• **What you are asked to do**:
Starting with the line that contains "ATOM 127 O O" and ending with the final line of the data below, print those lines exactly and nothing else.

▽

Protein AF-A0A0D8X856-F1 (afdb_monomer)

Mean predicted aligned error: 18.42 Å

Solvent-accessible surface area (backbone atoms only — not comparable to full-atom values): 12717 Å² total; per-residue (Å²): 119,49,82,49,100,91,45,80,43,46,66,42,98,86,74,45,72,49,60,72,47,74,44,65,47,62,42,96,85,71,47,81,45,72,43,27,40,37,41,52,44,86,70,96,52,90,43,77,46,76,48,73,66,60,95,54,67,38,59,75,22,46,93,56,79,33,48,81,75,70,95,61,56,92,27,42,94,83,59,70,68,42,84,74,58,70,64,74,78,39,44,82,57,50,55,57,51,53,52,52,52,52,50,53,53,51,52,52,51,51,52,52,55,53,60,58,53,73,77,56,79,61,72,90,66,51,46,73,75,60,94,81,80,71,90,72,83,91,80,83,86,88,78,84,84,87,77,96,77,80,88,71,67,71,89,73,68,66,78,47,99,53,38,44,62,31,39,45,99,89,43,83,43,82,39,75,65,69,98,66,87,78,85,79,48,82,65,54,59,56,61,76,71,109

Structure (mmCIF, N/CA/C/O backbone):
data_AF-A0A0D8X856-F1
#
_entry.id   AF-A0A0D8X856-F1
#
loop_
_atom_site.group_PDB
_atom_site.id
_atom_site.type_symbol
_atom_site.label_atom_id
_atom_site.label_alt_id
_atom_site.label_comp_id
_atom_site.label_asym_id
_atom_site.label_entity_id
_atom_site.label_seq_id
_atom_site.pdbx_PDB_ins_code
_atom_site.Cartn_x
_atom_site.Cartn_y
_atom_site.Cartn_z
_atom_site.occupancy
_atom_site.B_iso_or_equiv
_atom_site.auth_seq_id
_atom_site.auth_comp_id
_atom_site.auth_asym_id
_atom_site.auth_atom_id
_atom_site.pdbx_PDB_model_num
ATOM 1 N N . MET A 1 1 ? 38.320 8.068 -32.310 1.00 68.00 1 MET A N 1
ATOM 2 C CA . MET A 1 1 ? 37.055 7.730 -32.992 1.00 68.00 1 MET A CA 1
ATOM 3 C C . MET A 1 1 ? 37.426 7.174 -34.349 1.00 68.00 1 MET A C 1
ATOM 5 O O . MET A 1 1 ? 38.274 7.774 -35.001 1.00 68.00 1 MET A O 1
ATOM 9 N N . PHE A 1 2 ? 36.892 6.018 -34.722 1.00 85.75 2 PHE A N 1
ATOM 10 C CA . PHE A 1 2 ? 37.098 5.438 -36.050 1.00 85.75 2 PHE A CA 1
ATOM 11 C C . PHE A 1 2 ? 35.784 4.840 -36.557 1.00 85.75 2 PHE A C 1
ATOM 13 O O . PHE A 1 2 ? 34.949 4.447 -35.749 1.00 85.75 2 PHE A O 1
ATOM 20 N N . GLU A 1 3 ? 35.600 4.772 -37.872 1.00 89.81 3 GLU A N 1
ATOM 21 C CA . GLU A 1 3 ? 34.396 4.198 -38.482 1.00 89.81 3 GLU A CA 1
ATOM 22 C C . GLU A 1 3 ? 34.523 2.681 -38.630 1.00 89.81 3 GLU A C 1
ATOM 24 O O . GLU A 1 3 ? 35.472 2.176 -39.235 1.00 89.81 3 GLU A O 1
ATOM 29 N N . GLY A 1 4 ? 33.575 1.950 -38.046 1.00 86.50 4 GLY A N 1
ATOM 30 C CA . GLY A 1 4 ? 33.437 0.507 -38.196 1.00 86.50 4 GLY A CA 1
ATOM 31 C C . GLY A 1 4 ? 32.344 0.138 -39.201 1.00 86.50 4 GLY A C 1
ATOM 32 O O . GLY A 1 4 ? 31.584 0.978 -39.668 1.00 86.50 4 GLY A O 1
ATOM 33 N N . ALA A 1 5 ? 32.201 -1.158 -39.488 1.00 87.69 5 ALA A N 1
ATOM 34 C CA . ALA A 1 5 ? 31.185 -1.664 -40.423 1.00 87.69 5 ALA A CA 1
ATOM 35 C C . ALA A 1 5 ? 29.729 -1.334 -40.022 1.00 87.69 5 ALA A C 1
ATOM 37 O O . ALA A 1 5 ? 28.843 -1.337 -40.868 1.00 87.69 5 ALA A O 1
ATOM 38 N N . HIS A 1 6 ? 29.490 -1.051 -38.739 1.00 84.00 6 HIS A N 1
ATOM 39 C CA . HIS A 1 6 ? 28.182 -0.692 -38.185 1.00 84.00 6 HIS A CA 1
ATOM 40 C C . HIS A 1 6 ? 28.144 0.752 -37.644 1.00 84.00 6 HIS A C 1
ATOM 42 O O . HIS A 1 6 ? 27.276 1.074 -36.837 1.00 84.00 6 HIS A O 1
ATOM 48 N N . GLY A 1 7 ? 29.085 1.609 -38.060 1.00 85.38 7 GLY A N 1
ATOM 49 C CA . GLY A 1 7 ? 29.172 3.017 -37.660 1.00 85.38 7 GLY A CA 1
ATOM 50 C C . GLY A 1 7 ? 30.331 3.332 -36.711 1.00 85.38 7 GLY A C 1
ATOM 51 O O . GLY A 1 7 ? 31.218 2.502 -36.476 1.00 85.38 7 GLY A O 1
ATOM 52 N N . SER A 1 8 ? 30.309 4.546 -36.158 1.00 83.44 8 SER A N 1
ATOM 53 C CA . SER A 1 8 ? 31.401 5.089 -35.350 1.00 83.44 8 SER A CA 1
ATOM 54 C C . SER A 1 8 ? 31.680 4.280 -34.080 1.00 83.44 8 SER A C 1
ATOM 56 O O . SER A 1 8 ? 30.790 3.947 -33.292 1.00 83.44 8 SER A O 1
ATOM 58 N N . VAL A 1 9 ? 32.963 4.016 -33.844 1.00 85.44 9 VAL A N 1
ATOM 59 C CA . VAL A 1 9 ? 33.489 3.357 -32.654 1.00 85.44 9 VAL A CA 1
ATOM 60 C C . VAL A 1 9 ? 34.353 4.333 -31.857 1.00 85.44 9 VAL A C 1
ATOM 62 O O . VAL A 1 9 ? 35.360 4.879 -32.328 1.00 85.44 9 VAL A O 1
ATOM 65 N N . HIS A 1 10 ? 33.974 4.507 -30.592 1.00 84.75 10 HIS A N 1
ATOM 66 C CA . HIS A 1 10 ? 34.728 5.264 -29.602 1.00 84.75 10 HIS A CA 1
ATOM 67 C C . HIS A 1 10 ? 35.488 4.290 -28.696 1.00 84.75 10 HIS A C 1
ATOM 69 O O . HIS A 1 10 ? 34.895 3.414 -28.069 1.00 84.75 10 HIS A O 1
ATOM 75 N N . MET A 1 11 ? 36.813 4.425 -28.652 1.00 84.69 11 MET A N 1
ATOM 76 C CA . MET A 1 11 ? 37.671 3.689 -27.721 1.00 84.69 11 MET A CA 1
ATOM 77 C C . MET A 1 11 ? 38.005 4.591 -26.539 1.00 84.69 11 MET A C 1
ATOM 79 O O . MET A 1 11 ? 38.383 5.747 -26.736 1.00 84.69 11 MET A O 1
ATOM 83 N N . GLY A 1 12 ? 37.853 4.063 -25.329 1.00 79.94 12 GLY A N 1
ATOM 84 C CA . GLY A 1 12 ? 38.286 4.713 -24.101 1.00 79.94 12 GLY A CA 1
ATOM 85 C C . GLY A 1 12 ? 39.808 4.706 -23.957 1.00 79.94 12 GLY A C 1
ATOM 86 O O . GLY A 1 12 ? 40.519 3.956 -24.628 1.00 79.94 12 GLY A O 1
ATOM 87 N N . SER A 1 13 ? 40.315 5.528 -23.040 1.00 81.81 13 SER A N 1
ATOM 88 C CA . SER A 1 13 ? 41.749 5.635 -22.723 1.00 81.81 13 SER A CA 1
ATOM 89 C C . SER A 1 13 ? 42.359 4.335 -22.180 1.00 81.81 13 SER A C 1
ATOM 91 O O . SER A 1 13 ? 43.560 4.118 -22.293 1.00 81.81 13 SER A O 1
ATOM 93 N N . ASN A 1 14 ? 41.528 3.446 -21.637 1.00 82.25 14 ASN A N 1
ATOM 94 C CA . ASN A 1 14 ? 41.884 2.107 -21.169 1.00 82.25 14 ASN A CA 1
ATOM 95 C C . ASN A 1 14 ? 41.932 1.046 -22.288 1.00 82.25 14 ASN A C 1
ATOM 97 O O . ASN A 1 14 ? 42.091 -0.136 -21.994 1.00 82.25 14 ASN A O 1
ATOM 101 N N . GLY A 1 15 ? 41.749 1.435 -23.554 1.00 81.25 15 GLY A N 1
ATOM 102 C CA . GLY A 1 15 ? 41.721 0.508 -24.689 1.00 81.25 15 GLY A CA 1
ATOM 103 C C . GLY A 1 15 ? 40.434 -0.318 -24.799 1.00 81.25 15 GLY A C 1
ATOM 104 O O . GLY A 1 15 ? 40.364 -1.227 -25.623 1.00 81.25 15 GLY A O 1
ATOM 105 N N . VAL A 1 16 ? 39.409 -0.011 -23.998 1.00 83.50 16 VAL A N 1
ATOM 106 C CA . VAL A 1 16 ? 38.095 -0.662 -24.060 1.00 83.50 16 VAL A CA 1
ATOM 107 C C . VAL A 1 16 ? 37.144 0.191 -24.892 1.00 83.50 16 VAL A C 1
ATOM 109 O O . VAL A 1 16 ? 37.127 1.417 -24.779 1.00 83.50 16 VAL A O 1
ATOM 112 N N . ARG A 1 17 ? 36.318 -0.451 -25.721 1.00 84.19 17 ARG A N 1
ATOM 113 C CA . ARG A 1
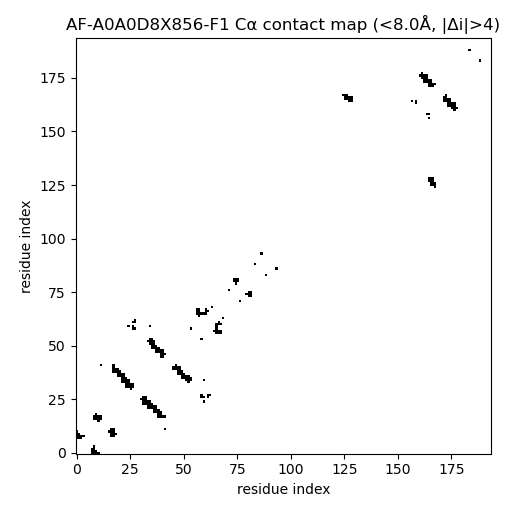 17 ? 35.268 0.243 -26.472 1.00 84.19 17 ARG A CA 1
ATOM 114 C C . ARG A 1 17 ? 34.257 0.856 -25.508 1.00 84.19 17 ARG A C 1
ATOM 116 O O . ARG A 1 17 ? 33.715 0.154 -24.660 1.00 84.19 17 ARG A O 1
ATOM 123 N N . ILE A 1 18 ? 33.963 2.136 -25.698 1.00 84.81 18 ILE A N 1
ATOM 124 C CA . ILE A 1 18 ? 32.861 2.812 -25.020 1.00 84.81 18 ILE A CA 1
ATOM 125 C C . ILE A 1 18 ? 31.546 2.295 -25.625 1.00 84.81 18 ILE A C 1
ATOM 127 O O . ILE A 1 18 ? 31.337 2.458 -26.834 1.00 84.81 18 ILE A O 1
ATOM 131 N N . PRO A 1 19 ? 30.687 1.618 -24.840 1.00 85.56 19 PRO A N 1
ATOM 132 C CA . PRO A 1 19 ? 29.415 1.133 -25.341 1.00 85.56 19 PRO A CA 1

△

• **Result**:
ATOM 127 O O . ILE A 1 18 ? 31.337 2.458 -26.834 1.00 84.81 18 ILE A O 1
ATOM 131 N N . PRO A 1 19 ? 30.687 1.618 -24.840 1.00 85.56 19 PRO A N 1
ATOM 132 C CA . PRO A 1 19 ? 29.415 1.133 -25.341 1.00 85.56 19 PRO A CA 1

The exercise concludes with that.